** Record extracts **

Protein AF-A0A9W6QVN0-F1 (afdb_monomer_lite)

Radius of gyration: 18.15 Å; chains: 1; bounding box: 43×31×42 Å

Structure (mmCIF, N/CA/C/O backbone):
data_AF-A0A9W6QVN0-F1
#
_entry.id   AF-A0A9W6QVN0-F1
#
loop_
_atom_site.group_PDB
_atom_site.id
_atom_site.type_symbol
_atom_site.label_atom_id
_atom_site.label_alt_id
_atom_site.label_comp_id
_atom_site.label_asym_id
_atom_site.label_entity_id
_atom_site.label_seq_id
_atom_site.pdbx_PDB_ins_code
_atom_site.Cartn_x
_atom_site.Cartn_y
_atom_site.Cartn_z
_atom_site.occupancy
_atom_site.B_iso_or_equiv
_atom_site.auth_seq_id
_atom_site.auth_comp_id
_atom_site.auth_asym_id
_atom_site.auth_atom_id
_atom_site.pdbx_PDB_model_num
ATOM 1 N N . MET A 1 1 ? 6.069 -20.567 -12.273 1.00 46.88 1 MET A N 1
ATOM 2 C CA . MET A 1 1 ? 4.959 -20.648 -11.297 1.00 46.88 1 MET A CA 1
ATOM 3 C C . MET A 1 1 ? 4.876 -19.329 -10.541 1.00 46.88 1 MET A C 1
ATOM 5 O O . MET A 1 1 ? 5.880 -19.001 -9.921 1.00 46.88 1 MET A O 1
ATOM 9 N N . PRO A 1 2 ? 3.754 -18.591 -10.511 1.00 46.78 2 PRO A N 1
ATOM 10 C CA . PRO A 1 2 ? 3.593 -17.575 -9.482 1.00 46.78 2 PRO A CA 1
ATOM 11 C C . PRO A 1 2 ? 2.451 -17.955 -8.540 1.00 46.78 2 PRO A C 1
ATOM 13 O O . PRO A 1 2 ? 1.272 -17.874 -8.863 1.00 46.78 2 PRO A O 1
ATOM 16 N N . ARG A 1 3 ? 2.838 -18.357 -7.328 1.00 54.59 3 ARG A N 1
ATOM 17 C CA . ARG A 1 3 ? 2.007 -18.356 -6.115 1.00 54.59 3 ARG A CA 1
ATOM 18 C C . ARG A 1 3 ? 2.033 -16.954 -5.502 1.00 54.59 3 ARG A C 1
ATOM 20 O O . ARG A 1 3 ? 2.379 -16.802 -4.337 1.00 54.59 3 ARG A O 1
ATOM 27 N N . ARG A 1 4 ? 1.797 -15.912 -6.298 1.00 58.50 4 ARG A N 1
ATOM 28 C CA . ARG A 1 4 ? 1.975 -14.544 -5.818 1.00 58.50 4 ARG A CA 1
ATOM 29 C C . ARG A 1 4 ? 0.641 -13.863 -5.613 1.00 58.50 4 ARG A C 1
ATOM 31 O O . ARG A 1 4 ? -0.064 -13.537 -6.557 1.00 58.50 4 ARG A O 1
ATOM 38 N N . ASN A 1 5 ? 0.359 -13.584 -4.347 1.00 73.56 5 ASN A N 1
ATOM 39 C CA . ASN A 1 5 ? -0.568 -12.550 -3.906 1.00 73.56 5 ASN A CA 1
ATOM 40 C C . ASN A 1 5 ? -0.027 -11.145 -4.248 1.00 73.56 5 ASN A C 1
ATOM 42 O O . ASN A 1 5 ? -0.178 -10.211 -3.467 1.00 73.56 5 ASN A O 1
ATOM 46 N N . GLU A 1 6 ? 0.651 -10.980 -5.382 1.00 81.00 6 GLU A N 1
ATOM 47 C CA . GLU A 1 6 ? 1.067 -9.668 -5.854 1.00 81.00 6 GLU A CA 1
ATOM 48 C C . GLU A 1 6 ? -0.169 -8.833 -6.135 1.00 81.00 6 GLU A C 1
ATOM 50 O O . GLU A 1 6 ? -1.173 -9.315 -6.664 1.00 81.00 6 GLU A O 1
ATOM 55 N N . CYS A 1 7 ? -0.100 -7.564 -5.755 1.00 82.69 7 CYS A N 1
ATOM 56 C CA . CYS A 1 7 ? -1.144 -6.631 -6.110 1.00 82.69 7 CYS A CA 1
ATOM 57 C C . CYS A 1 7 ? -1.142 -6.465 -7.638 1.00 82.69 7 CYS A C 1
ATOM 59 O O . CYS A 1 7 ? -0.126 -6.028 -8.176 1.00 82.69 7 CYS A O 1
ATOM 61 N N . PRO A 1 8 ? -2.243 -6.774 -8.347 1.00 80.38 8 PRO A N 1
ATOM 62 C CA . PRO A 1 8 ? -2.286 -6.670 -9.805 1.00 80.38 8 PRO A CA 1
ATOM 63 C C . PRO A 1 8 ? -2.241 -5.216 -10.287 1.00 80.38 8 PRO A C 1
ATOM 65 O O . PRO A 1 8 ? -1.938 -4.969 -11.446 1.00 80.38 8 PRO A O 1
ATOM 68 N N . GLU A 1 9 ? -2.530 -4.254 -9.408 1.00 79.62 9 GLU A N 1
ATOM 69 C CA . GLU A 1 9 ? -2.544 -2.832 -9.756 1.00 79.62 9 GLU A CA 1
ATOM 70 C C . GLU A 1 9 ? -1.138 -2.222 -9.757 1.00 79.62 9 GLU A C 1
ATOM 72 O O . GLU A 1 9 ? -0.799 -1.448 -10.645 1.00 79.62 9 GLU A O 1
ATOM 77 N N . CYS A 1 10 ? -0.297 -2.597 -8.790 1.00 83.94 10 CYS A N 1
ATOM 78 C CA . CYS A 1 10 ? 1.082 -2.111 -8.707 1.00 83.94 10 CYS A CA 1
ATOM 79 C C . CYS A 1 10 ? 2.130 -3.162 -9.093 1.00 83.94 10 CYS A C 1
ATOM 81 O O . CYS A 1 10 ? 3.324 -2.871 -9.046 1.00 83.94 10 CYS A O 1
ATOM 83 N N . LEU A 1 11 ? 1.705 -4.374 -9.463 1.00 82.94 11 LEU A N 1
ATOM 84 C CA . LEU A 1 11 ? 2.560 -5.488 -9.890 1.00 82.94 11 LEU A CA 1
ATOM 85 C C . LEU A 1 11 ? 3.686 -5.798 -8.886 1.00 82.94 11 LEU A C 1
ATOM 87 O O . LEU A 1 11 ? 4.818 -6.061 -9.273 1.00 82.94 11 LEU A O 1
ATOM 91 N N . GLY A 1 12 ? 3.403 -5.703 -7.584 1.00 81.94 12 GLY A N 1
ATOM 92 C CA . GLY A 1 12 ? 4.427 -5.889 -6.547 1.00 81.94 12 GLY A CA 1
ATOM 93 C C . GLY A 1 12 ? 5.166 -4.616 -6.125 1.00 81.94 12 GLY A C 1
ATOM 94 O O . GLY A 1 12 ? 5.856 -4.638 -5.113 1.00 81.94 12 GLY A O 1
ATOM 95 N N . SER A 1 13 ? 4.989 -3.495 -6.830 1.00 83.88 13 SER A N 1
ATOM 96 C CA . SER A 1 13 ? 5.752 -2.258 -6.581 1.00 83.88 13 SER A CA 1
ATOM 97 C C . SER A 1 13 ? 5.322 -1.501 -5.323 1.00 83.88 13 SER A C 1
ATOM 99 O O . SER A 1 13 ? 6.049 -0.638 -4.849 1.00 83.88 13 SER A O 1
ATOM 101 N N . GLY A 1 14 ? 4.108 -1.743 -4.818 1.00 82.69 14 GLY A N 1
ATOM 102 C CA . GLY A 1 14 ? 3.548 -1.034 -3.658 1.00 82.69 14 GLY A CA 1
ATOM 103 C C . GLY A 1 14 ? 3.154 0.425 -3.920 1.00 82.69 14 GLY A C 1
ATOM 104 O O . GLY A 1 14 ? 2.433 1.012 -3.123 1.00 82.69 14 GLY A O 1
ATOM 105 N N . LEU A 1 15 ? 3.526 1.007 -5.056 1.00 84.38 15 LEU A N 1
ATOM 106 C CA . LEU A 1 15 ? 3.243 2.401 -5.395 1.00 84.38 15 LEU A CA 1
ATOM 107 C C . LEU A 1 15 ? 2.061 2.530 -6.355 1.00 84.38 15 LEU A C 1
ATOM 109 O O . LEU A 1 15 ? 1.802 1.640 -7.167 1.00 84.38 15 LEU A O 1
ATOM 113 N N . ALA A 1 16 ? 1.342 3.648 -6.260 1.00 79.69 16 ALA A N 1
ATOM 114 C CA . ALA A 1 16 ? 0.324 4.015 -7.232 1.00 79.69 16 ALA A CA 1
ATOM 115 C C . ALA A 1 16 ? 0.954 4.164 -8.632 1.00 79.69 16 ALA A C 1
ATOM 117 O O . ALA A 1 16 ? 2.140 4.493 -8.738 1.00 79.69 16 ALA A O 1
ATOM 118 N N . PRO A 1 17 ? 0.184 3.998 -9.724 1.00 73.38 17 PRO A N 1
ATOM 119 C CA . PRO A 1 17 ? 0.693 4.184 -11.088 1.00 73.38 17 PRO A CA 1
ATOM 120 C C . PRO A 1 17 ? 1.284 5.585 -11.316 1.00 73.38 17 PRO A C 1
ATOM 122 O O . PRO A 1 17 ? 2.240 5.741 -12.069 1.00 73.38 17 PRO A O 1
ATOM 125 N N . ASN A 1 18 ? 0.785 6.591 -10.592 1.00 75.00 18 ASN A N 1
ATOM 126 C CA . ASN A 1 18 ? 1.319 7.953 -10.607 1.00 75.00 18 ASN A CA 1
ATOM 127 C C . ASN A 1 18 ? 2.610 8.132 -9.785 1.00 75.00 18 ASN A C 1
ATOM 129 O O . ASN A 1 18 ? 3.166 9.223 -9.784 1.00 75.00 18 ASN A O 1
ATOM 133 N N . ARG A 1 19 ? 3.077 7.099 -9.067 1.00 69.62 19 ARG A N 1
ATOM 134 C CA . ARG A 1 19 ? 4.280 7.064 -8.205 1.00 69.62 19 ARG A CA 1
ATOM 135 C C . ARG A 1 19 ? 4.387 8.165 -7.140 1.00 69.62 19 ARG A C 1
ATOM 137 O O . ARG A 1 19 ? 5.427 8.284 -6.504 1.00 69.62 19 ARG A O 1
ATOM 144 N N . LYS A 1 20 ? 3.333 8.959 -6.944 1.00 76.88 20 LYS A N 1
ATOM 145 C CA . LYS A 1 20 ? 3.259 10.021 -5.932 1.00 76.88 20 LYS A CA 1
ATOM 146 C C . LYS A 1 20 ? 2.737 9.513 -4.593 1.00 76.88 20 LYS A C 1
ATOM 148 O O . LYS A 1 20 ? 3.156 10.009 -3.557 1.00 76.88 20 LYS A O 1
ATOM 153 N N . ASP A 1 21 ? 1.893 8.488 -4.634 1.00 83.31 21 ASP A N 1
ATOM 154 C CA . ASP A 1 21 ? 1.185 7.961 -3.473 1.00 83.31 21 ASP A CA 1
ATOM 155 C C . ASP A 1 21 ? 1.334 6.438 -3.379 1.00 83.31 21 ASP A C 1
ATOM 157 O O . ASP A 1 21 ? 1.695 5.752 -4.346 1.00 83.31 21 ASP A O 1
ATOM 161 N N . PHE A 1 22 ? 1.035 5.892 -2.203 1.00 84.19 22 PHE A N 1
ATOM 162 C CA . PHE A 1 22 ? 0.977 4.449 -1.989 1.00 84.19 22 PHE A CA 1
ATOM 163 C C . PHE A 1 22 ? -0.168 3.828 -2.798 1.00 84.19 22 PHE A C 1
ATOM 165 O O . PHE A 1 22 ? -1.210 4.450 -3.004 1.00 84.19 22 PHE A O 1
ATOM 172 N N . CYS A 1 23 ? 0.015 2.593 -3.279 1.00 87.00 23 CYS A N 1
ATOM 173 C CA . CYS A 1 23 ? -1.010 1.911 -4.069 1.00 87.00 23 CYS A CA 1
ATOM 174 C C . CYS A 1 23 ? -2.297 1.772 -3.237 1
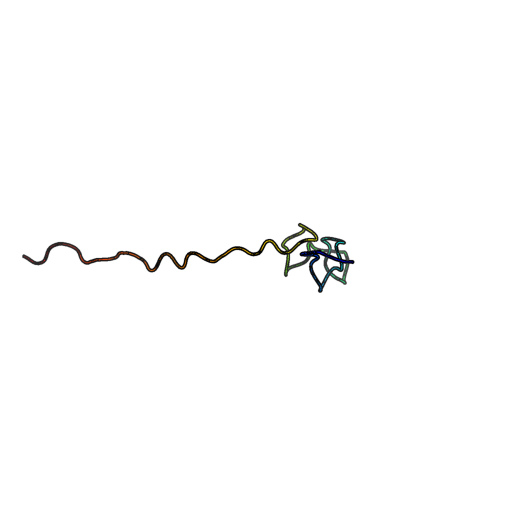.00 87.00 23 CYS A C 1
ATOM 176 O O . CYS A 1 23 ? -2.252 1.123 -2.192 1.00 87.00 23 CYS A O 1
ATOM 178 N N . PRO A 1 24 ? -3.443 2.317 -3.681 1.00 80.19 24 PRO A N 1
ATOM 179 C CA . PRO A 1 24 ? -4.676 2.315 -2.893 1.00 80.19 24 PRO A CA 1
ATOM 180 C C . PRO A 1 24 ? -5.250 0.905 -2.708 1.00 80.19 24 PRO A C 1
ATOM 182 O O . PRO A 1 24 ? -5.975 0.653 -1.750 1.00 80.19 24 PRO A O 1
ATOM 185 N N . ARG A 1 25 ? -4.906 -0.041 -3.592 1.00 79.38 25 ARG A N 1
ATOM 186 C CA . ARG A 1 25 ? -5.369 -1.433 -3.494 1.00 79.38 25 ARG A CA 1
ATOM 187 C C . ARG A 1 25 ? -4.644 -2.266 -2.452 1.00 79.38 25 ARG A C 1
ATOM 189 O O . ARG A 1 25 ? -5.278 -3.103 -1.818 1.00 79.38 25 ARG A O 1
ATOM 196 N N . CYS A 1 26 ? -3.335 -2.088 -2.303 1.00 83.81 26 CYS A N 1
ATOM 197 C CA . CYS A 1 26 ? -2.542 -2.834 -1.323 1.00 83.81 26 CYS A CA 1
ATOM 198 C C . CYS A 1 26 ? -2.023 -1.967 -0.173 1.00 83.81 26 CYS A C 1
ATOM 200 O O . CYS A 1 26 ? -1.316 -2.478 0.685 1.00 83.81 26 CYS A O 1
ATOM 202 N N . GLY A 1 27 ? -2.328 -0.670 -0.158 1.00 81.81 27 GLY A N 1
ATOM 203 C CA . GLY A 1 27 ? -1.892 0.274 0.868 1.00 81.81 27 GLY A CA 1
ATOM 204 C C . GLY A 1 27 ? -0.376 0.450 0.965 1.00 81.81 27 GLY A C 1
ATOM 205 O O . GLY A 
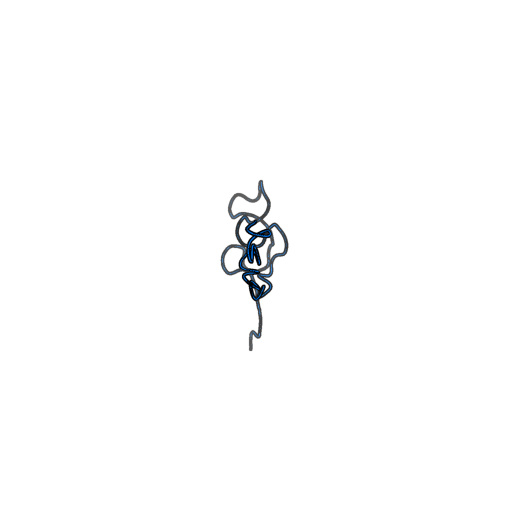1 27 ? 0.121 0.717 2.050 1.00 81.81 27 GLY A O 1
ATOM 206 N N . GLY A 1 28 ? 0.380 0.245 -0.119 1.00 83.12 28 GLY A N 1
ATOM 207 C CA . GLY A 1 28 ? 1.851 0.312 -0.067 1.00 83.12 28 GLY A CA 1
ATOM 208 C C . GLY A 1 28 ? 2.564 -1.039 0.006 1.00 83.12 28 GLY A C 1
ATOM 209 O O . GLY A 1 28 ? 3.762 -1.111 -0.237 1.00 83.12 28 GLY A O 1
ATOM 210 N N . ILE A 1 29 ? 1.843 -2.126 0.292 1.00 84.94 29 ILE A N 1
ATOM 211 C CA . ILE A 1 29 ? 2.443 -3.425 0.649 1.00 84.94 29 ILE A CA 1
ATOM 212 C C . ILE A 1 29 ? 3.029 -4.158 -0.574 1.00 84.94 29 ILE A C 1
ATOM 214 O O . ILE A 1 29 ? 3.848 -5.064 -0.446 1.00 84.94 29 ILE A O 1
ATOM 218 N N . GLY A 1 30 ? 2.573 -3.824 -1.786 1.00 84.06 30 GLY A N 1
ATOM 219 C CA . GLY A 1 30 ? 2.929 -4.536 -3.025 1.00 84.06 30 GLY A CA 1
ATOM 220 C C . GLY A 1 30 ? 2.258 -5.907 -3.163 1.00 84.06 30 GLY A C 1
ATOM 221 O O . GLY A 1 30 ? 2.179 -6.463 -4.255 1.00 84.06 30 GLY A O 1
ATOM 222 N N . GLN A 1 31 ? 1.675 -6.422 -2.086 1.00 84.81 31 GLN A N 1
ATOM 223 C CA . GLN A 1 31 ? 0.975 -7.697 -2.046 1.00 84.81 31 GLN A CA 1
ATOM 224 C C . GLN A 1 31 ? -0.399 -7.500 -1.412 1.00 84.81 31 GLN A C 1
ATOM 226 O O . GLN A 1 31 ? -0.550 -6.707 -0.486 1.00 84.81 31 GLN A O 1
ATOM 231 N N . ILE A 1 32 ? -1.409 -8.202 -1.919 1.00 77.94 32 ILE A N 1
ATOM 232 C CA . ILE A 1 32 ? -2.750 -8.192 -1.336 1.00 77.94 32 ILE A CA 1
ATOM 233 C C . ILE A 1 32 ? -2.855 -9.426 -0.436 1.00 77.94 32 ILE A C 1
ATOM 235 O O . ILE A 1 32 ? -3.042 -10.540 -0.945 1.00 77.94 32 ILE A O 1
ATOM 239 N N . PRO A 1 33 ? -2.716 -9.288 0.899 1.00 70.19 33 PRO A N 1
ATOM 240 C CA . PRO A 1 33 ? -3.030 -10.396 1.783 1.00 70.19 33 PRO A CA 1
ATOM 241 C C . PRO A 1 33 ? -4.498 -10.766 1.561 1.00 70.19 33 PRO A C 1
ATOM 243 O O . PRO A 1 33 ? -5.364 -9.894 1.480 1.00 70.19 33 
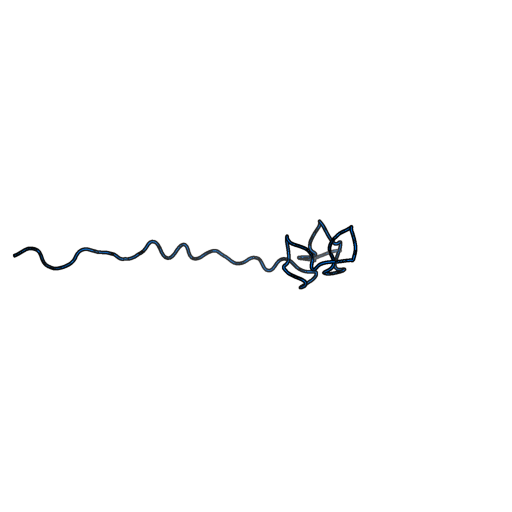PRO A O 1
ATOM 246 N N . ARG A 1 34 ? -4.801 -12.065 1.442 1.00 66.12 34 ARG A N 1
ATOM 247 C CA . ARG A 1 34 ? -6.190 -12.531 1.522 1.00 66.12 34 ARG A CA 1
ATOM 248 C C . ARG A 1 34 ? -6.635 -12.332 2.962 1.00 66.12 34 ARG A C 1
ATOM 250 O O . ARG A 1 34 ? -6.586 -13.259 3.765 1.00 66.12 34 ARG A O 1
ATOM 257 N N . VAL A 1 35 ? -7.040 -11.113 3.292 1.00 63.59 35 VAL A N 1
ATOM 258 C CA . VAL A 1 35 ? -7.757 -10.858 4.528 1.00 63.59 35 VAL A CA 1
ATOM 259 C C . VAL A 1 35 ? -9.087 -11.567 4.332 1.00 63.59 35 VAL A C 1
ATOM 261 O O . VAL A 1 35 ? -9.955 -11.105 3.593 1.00 63.59 35 VAL A O 1
ATOM 264 N N . ARG A 1 36 ? -9.223 -12.763 4.914 1.00 58.03 36 ARG A N 1
ATOM 265 C CA . ARG A 1 36 ? 
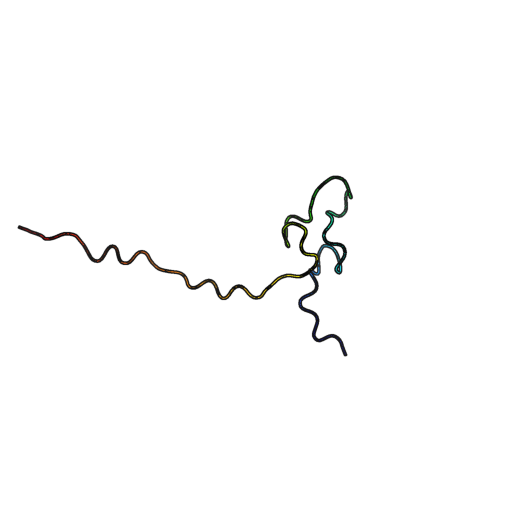-10.547 -13.304 5.198 1.00 58.03 36 ARG A CA 1
ATOM 266 C C . ARG A 1 36 ? -11.156 -12.270 6.123 1.00 58.03 36 ARG A C 1
ATOM 268 O O . ARG A 1 36 ? -10.806 -12.232 7.299 1.00 58.03 36 ARG A O 1
ATOM 275 N N . ALA A 1 37 ? -11.969 -11.383 5.559 1.00 61.56 37 ALA A N 1
ATOM 276 C CA . ALA A 1 37 ? -12.835 -10.533 6.336 1.00 61.56 37 ALA A CA 1
ATOM 277 C C . ALA A 1 37 ? -13.703 -11.496 7.142 1.00 61.56 37 ALA A C 1
ATOM 279 O O . ALA A 1 37 ? -14.694 -12.032 6.648 1.00 61.56 37 ALA A O 1
ATOM 280 N N . LEU A 1 38 ? -13.272 -11.782 8.370 1.00 64.25 38 LEU A N 1
ATOM 281 C CA . LEU A 1 38 ? -14.182 -12.121 9.437 1.00 64.25 38 LEU A CA 1
ATOM 282 C C . LEU A 1 38 ? -15.052 -10.877 9.526 1.00 64.25 38 LEU A C 1
ATOM 284 O O . LEU A 1 38 ? -14.696 -9.905 10.188 1.00 64.25 38 LEU A O 1
ATOM 288 N N . PHE A 1 39 ? -16.132 -10.875 8.742 1.00 60.31 39 PHE A N 1
ATOM 289 C CA . PHE A 1 39 ? -17.297 -10.060 9.002 1.00 60.31 39 PHE A CA 1
ATOM 290 C C . PHE A 1 39 ? -17.729 -10.479 10.401 1.00 60.31 39 PHE A C 1
ATOM 292 O O . PHE A 1 39 ? -18.542 -11.382 10.584 1.00 60.31 39 PHE A O 1
ATOM 299 N N . LEU A 1 40 ? -17.101 -9.864 11.401 1.00 63.97 40 LEU A N 1
ATOM 300 C CA . LEU A 1 40 ? -17.643 -9.734 12.729 1.00 63.97 40 LEU A CA 1
ATOM 301 C C . LEU A 1 40 ? -18.874 -8.866 12.511 1.00 63.97 40 LEU A C 1
ATOM 303 O O . LEU A 1 40 ? -18.836 -7.644 12.639 1.00 63.97 40 LEU A O 1
ATOM 307 N N . ALA A 1 41 ? -19.951 -9.522 12.069 1.00 61.88 41 ALA A N 1
ATOM 308 C CA . ALA A 1 41 ? -21.292 -9.037 12.283 1.00 61.88 41 ALA A CA 1
ATOM 309 C C . ALA A 1 41 ? -21.304 -8.584 13.743 1.00 61.88 41 ALA A C 1
ATOM 311 O O . ALA A 1 41 ? -20.881 -9.369 14.604 1.00 61.88 41 ALA A O 1
ATOM 312 N N . PRO A 1 42 ? -21.659 -7.324 14.036 1.00 56.50 42 PRO A N 1
ATOM 313 C CA . PRO A 1 42 ? -21.719 -6.907 15.415 1.00 56.50 42 PRO A CA 1
ATOM 314 C C . PRO A 1 42 ? -22.690 -7.869 16.094 1.00 56.50 42 PRO A C 1
ATOM 316 O O . PRO A 1 42 ? -23.874 -7.912 15.763 1.00 56.50 42 PRO A O 1
ATOM 319 N N . LEU A 1 43 ? -22.184 -8.666 17.035 1.00 58.59 43 LEU A N 1
ATOM 320 C CA . LEU A 1 43 ? -22.999 -9.299 18.058 1.00 58.59 43 LEU A CA 1
ATOM 321 C C . LEU A 1 43 ? -23.531 -8.175 18.957 1.00 58.59 43 LEU A C 1
ATOM 323 O O . LEU A 1 43 ? -23.274 -8.137 20.152 1.00 58.59 43 LEU A O 1
ATOM 327 N N . THR A 1 44 ? -24.311 -7.249 18.400 1.00 60.25 44 THR A N 1
ATOM 328 C CA . THR A 1 44 ? -25.354 -6.568 19.154 1.00 60.25 44 THR A CA 1
ATOM 329 C C . THR A 1 44 ? -26.511 -7.552 19.268 1.00 60.25 44 THR A C 1
ATOM 331 O O . THR A 1 44 ? -27.614 -7.298 18.789 1.00 60.25 44 THR A O 1
ATOM 334 N N . LEU A 1 45 ? -26.243 -8.718 19.869 1.00 58.78 45 LEU A N 1
ATOM 335 C CA . LEU A 1 45 ? -27.301 -9.478 20.504 1.00 58.78 45 LEU A CA 1
ATOM 336 C C . LEU A 1 45 ? -27.742 -8.598 21.670 1.00 58.78 45 LEU A C 1
ATOM 338 O O . LEU A 1 45 ? -26.955 -8.277 22.560 1.00 58.78 45 LEU A O 1
ATOM 342 N N . GLY A 1 46 ? -28.951 -8.073 21.511 1.00 53.78 46 GLY A N 1
ATOM 343 C CA . GLY A 1 46 ? -29.490 -6.947 22.244 1.00 53.78 46 GLY A CA 1
ATOM 344 C C . GLY A 1 46 ? -29.291 -7.030 23.750 1.00 53.78 46 GLY A C 1
ATOM 345 O O . GLY A 1 46 ? -29.514 -8.056 24.388 1.00 53.78 46 GLY A O 1
ATOM 346 N N . ARG A 1 47 ? -28.931 -5.864 24.287 1.00 56.91 47 ARG A N 1
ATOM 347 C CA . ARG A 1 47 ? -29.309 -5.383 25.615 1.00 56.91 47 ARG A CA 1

** Work to complete **
From the records above, quote only the lines running from the line with "ATOM 91 N N" to the line with "ATOM 104 O O", both lines included.

** Solved exercise **
ATOM 91 N N . GLY A 1 12 ? 3.403 -5.703 -7.584 1.00 81.94 12 GLY A N 1
ATOM 92 C CA . GLY A 1 12 ? 4.427 -5.889 -6.547 1.00 81.94 12 GLY A CA 1
ATOM 93 C C . GLY A 1 12 ? 5.166 -4.616 -6.125 1.00 81.94 12 GLY A C 1
ATOM 94 O O . GLY A 1 12 ? 5.856 -4.638 -5.113 1.00 81.94 12 GLY A O 1
ATOM 95 N N . SER A 1 13 ? 4.989 -3.495 -6.830 1.00 83.88 13 SER A N 1
ATOM 96 C CA . SER A 1 13 ? 5.752 -2.258 -6.581 1.00 83.88 13 SER A CA 1
ATOM 97 C C . SER A 1 13 ? 5.322 -1.501 -5.323 1.00 83.88 13 SER A C 1
ATOM 99 O O . SER A 1 13 ? 6.049 -0.638 -4.849 1.00 83.88 13 SER A O 1
ATOM 101 N N . GLY A 1 14 ? 4.108 -1.743 -4.818 1.00 82.69 14 GLY A N 1
ATOM 102 C CA . GLY A 1 14 ? 3.548 -1.034 -3.658 1.00 82.69 14 GLY A CA 1
ATOM 103 C C . GLY A 1 14 ? 3.154 0.425 -3.920 1.00 82.69 14 GLY A C 1
ATOM 104 O O . GLY A 1 14 ? 2.433 1.012 -3.123 1.00 82.69 14 GLY A O 1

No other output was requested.